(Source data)
:::::

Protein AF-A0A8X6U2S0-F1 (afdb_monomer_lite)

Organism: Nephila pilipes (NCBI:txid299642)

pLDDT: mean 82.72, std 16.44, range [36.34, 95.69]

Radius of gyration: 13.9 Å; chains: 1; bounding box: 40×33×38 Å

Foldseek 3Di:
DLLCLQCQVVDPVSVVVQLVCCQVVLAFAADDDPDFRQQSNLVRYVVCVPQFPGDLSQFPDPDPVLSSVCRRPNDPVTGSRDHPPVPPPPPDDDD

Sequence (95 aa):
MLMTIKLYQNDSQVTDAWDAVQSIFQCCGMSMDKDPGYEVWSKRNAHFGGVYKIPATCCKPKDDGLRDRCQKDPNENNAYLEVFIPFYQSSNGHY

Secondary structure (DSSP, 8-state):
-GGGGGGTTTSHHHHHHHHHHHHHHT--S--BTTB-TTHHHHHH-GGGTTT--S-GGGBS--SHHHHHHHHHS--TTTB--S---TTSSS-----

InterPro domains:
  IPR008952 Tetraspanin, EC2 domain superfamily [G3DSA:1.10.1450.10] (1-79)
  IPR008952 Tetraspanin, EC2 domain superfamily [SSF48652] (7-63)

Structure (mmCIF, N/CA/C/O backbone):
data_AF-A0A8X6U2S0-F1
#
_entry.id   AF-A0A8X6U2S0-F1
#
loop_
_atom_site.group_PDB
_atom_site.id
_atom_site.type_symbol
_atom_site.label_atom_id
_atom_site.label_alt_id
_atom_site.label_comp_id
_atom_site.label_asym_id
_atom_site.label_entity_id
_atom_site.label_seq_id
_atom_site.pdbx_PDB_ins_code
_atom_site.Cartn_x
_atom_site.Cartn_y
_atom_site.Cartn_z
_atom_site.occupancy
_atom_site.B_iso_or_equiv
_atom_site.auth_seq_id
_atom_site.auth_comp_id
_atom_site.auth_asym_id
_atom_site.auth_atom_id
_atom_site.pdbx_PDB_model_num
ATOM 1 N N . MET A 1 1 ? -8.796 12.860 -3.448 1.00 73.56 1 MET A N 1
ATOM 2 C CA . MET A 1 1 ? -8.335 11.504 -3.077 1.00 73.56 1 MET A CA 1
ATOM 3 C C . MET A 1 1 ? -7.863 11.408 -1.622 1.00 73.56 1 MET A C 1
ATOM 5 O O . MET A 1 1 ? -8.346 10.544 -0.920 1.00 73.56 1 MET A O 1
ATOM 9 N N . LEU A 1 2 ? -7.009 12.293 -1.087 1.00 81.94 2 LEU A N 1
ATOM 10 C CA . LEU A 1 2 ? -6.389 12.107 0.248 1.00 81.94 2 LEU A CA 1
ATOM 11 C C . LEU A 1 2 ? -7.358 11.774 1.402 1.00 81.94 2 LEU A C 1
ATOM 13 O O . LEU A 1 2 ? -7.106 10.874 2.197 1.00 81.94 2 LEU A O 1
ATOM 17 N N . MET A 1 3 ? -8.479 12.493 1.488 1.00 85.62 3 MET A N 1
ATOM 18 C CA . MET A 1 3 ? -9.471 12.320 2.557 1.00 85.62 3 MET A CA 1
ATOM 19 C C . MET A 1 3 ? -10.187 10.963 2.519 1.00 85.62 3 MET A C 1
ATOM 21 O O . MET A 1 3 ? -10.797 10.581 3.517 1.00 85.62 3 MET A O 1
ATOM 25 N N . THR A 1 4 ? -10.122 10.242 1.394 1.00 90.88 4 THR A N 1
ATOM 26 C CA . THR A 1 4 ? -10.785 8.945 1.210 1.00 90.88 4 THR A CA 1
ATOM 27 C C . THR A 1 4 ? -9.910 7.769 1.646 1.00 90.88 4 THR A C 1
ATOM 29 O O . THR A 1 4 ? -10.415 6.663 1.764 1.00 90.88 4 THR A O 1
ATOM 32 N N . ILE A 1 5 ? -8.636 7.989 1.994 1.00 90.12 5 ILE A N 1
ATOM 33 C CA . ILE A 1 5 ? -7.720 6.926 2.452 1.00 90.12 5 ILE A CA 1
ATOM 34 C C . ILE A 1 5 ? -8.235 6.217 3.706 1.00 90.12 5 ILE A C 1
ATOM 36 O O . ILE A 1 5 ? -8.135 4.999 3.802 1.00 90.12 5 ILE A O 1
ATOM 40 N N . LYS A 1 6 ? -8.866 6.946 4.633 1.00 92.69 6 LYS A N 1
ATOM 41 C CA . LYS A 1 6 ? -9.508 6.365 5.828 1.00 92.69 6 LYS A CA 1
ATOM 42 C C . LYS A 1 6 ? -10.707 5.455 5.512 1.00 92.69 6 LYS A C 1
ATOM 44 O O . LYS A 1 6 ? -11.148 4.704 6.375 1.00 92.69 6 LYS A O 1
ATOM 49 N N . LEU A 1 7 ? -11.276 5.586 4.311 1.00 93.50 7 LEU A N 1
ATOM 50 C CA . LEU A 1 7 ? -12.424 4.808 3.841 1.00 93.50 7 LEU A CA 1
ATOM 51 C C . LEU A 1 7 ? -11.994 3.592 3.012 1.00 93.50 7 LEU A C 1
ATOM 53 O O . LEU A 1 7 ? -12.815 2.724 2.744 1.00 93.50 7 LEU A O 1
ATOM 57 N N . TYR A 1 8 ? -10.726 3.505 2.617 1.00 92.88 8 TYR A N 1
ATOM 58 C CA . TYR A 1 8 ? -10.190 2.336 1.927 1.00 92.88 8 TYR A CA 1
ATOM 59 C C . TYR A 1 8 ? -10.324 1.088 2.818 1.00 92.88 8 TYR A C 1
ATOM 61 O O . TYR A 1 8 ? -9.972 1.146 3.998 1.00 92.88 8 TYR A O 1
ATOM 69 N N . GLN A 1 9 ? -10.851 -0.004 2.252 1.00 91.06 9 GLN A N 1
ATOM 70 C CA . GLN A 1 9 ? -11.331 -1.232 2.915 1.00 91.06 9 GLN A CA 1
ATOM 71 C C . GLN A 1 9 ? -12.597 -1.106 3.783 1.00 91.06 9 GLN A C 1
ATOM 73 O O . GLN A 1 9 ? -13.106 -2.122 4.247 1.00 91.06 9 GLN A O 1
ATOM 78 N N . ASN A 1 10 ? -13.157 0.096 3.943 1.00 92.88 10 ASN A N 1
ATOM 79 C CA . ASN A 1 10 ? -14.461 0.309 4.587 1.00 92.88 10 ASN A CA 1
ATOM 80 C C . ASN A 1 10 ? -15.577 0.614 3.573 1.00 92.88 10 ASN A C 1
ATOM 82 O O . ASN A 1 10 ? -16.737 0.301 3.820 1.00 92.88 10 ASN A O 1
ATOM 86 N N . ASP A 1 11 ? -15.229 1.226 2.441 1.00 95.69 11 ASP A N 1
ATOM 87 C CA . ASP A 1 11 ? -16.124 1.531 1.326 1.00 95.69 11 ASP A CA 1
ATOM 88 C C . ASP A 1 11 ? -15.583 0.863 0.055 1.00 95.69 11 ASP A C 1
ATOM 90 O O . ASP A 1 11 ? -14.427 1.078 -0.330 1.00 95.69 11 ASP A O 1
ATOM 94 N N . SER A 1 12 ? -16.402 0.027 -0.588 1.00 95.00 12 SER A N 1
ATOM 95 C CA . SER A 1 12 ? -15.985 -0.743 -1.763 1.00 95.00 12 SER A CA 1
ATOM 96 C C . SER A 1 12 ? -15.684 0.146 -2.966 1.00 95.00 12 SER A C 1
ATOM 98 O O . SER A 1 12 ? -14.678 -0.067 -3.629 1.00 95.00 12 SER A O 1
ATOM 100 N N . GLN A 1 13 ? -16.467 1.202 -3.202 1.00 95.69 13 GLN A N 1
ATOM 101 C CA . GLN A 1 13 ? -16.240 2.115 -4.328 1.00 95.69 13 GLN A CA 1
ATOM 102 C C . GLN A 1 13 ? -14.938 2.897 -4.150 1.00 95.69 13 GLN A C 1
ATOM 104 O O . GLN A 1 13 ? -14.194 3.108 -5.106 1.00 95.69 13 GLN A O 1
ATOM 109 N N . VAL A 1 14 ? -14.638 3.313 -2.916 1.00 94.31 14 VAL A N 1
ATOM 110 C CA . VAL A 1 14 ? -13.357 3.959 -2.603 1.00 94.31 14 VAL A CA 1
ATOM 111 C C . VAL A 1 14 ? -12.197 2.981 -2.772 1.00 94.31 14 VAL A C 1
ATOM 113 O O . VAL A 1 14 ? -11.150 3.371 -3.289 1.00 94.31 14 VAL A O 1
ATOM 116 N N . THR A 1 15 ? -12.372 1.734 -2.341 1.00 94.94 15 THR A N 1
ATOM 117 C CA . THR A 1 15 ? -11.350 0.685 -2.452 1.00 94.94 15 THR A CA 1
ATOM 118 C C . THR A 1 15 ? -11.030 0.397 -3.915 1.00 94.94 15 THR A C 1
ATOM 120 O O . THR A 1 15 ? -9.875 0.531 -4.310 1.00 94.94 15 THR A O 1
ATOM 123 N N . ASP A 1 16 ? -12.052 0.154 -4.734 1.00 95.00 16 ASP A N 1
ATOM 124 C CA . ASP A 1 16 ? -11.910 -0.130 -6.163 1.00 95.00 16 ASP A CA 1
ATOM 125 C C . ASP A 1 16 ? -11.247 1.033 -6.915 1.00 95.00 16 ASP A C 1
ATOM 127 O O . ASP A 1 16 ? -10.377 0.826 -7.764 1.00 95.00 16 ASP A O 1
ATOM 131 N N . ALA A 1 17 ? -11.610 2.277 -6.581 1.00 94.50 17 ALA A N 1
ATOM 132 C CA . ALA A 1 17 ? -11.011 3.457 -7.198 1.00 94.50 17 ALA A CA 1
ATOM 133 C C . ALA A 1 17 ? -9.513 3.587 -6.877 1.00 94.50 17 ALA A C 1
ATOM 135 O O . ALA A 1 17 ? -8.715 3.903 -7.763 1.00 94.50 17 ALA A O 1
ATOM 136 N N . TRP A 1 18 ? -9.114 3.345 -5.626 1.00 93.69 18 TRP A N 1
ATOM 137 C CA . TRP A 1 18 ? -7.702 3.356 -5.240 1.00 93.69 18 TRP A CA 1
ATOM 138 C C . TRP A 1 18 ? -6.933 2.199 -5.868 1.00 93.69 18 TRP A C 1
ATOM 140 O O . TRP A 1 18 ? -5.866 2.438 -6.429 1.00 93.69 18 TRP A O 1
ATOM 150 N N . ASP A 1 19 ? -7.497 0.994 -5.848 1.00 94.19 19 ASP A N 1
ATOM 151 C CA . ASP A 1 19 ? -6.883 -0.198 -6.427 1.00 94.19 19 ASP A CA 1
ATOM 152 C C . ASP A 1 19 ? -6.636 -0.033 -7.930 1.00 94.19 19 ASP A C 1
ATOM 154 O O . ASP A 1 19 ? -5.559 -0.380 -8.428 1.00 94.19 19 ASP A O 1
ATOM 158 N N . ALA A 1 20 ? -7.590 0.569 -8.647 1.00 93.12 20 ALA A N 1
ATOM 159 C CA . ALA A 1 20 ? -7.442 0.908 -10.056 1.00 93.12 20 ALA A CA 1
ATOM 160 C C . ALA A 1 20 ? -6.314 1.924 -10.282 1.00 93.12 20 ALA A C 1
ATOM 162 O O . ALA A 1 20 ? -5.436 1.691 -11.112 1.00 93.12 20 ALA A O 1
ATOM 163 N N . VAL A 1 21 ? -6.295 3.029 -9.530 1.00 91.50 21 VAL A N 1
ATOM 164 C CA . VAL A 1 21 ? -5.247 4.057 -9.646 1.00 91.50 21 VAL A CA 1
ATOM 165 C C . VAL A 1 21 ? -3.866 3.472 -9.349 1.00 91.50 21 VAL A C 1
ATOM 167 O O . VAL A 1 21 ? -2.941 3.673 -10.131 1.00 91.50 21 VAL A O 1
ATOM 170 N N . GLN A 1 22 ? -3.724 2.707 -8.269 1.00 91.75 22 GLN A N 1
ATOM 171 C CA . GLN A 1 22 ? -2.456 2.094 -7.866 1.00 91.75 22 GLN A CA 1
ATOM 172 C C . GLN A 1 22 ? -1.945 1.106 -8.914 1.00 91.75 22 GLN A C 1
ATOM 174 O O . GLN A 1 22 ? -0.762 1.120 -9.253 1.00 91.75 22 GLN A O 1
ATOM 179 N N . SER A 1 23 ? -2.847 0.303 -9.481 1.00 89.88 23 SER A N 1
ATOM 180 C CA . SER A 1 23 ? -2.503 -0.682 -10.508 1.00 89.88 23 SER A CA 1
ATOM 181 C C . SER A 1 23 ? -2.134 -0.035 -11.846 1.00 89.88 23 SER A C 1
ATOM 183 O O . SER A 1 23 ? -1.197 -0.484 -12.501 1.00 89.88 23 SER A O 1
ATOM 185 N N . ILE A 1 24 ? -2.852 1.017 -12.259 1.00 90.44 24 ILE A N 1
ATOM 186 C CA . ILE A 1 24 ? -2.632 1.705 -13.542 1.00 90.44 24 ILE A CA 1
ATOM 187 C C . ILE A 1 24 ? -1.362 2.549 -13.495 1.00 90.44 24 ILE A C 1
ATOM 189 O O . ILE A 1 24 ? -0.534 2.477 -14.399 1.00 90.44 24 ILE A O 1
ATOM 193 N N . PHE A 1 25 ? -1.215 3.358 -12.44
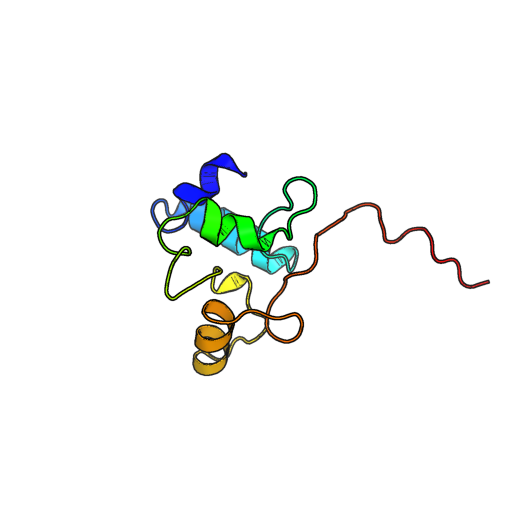7 1.00 88.31 25 PHE A N 1
ATOM 194 C CA . PHE A 1 25 ? -0.111 4.306 -12.331 1.00 88.31 25 PHE A CA 1
ATOM 195 C C . PHE A 1 25 ? 1.116 3.716 -11.649 1.00 88.31 25 PHE A C 1
ATOM 197 O O . PHE A 1 25 ? 2.116 4.420 -11.530 1.00 88.31 25 PHE A O 1
ATOM 204 N N . GLN A 1 26 ? 1.047 2.451 -11.214 1.00 90.25 26 GLN A N 1
ATOM 205 C CA . GLN A 1 26 ? 2.141 1.768 -10.529 1.00 90.25 26 GLN A CA 1
ATOM 206 C C . GLN A 1 26 ? 2.691 2.641 -9.401 1.00 90.25 26 GLN A C 1
ATOM 208 O O . GLN A 1 26 ? 3.878 2.955 -9.346 1.00 90.25 26 GLN A O 1
ATOM 213 N N . CYS A 1 27 ? 1.785 3.088 -8.534 1.00 89.00 27 CYS A N 1
ATOM 214 C CA . CYS A 1 27 ? 2.078 3.990 -7.432 1.00 89.00 27 CYS A CA 1
ATOM 215 C C . CYS A 1 27 ? 1.437 3.473 -6.147 1.00 89.00 27 CYS A C 1
ATOM 217 O O . CYS A 1 27 ? 0.489 2.686 -6.174 1.00 89.00 27 CYS A O 1
ATOM 219 N N . CYS A 1 28 ? 1.932 3.940 -5.005 1.00 90.25 28 CYS A N 1
ATOM 220 C CA . CYS A 1 28 ? 1.376 3.563 -3.718 1.00 90.25 28 CYS A CA 1
ATOM 221 C C . CYS A 1 28 ? 1.001 4.784 -2.893 1.00 90.25 28 CYS A C 1
ATOM 223 O O . CYS A 1 28 ? 1.706 5.160 -1.972 1.00 90.25 28 CYS A O 1
ATOM 225 N N . GLY A 1 29 ? -0.138 5.402 -3.199 1.00 88.50 29 GLY A N 1
ATOM 226 C CA . GLY A 1 29 ? -0.632 6.559 -2.452 1.00 88.50 29 GLY A CA 1
ATOM 227 C C . GLY A 1 29 ? -0.188 7.890 -3.052 1.00 88.50 29 GLY A C 1
ATOM 228 O O . GLY A 1 29 ? -0.054 8.023 -4.265 1.00 88.50 29 GLY A O 1
ATOM 229 N N . MET A 1 30 ? -0.042 8.908 -2.207 1.00 85.38 30 MET A N 1
ATOM 230 C CA . MET A 1 30 ? 0.219 10.283 -2.637 1.00 85.38 30 MET A CA 1
ATOM 231 C C . MET A 1 30 ? 1.197 10.945 -1.682 1.00 85.38 30 MET A C 1
ATOM 233 O O . MET A 1 30 ? 1.005 10.884 -0.467 1.00 85.38 30 MET A O 1
ATOM 237 N N . SER A 1 31 ? 2.224 11.589 -2.236 1.00 80.06 31 SER A N 1
ATOM 238 C CA . SER A 1 31 ? 3.182 12.347 -1.434 1.00 80.06 31 SER A CA 1
ATOM 239 C C . SER A 1 31 ? 2.504 13.571 -0.828 1.00 80.06 31 SER A C 1
ATOM 241 O O . SER A 1 31 ? 1.742 14.278 -1.491 1.00 80.06 31 SER A O 1
ATOM 243 N N . MET A 1 32 ? 2.769 13.776 0.457 1.00 71.81 32 MET A N 1
ATOM 244 C CA . MET A 1 32 ? 2.440 14.995 1.176 1.00 71.81 32 MET A CA 1
ATOM 245 C C . MET A 1 32 ? 3.774 15.656 1.502 1.00 71.81 32 MET A C 1
ATOM 247 O O . MET A 1 32 ? 4.581 15.095 2.243 1.00 71.81 32 MET A O 1
ATOM 251 N N . ASP A 1 33 ? 4.015 16.823 0.916 1.00 73.94 33 ASP A N 1
ATOM 252 C CA . ASP A 1 33 ? 5.247 17.590 1.092 1.00 73.94 33 ASP A CA 1
ATOM 253 C C . ASP A 1 33 ? 6.520 16.797 0.737 1.00 73.94 33 ASP A C 1
ATOM 255 O O . ASP A 1 33 ? 6.801 16.573 -0.439 1.00 73.94 33 ASP A O 1
ATOM 259 N N . LYS A 1 34 ? 7.316 16.414 1.745 1.00 68.12 34 LYS A N 1
ATOM 260 C CA . LYS A 1 34 ? 8.595 15.701 1.591 1.00 68.12 34 LYS A CA 1
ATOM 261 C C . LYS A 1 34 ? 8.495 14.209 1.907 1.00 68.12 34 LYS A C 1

:::::

-- WHAT THE TASK REQUIRES --
Starting with the line above that holds "ATOM 125 C C" and stopping with the line that holds "ATOM 137 C CA", reproduce each line exactly, omitting all other lines.

-- ANSWER TO THE EXERCISE --
ATOM 125 C C . ASP A 1 16 ? -11.247 1.033 -6.915 1.00 95.00 16 ASP A C 1
ATOM 127 O O . ASP A 1 16 ? -10.377 0.826 -7.764 1.00 95.00 16 ASP A O 1
ATOM 131 N N . ALA A 1 17 ? -11.610 2.277 -6.581 1.00 94.50 17 ALA A N 1
ATOM 132 C CA . ALA A 1 17 ? -11.011 3.457 -7.198 1.00 94.50 17 ALA A CA 1
ATOM 133 C C . ALA A 1 17 ? -9.513 3.587 -6.877 1.00 94.50 17 ALA A C 1
ATOM 135 O O . ALA A 1 17 ? -8.715 3.903 -7.763 1.00 94.50 17 ALA A O 1
ATOM 136 N N . TRP A 1 18 ? -9.114 3.345 -5.626 1.00 93.69 18 TRP A N 1
ATOM 137 C CA . TRP A 1 18 ? -7.702 3.356 -5.240 1.00 93.69 18 TRP A CA 1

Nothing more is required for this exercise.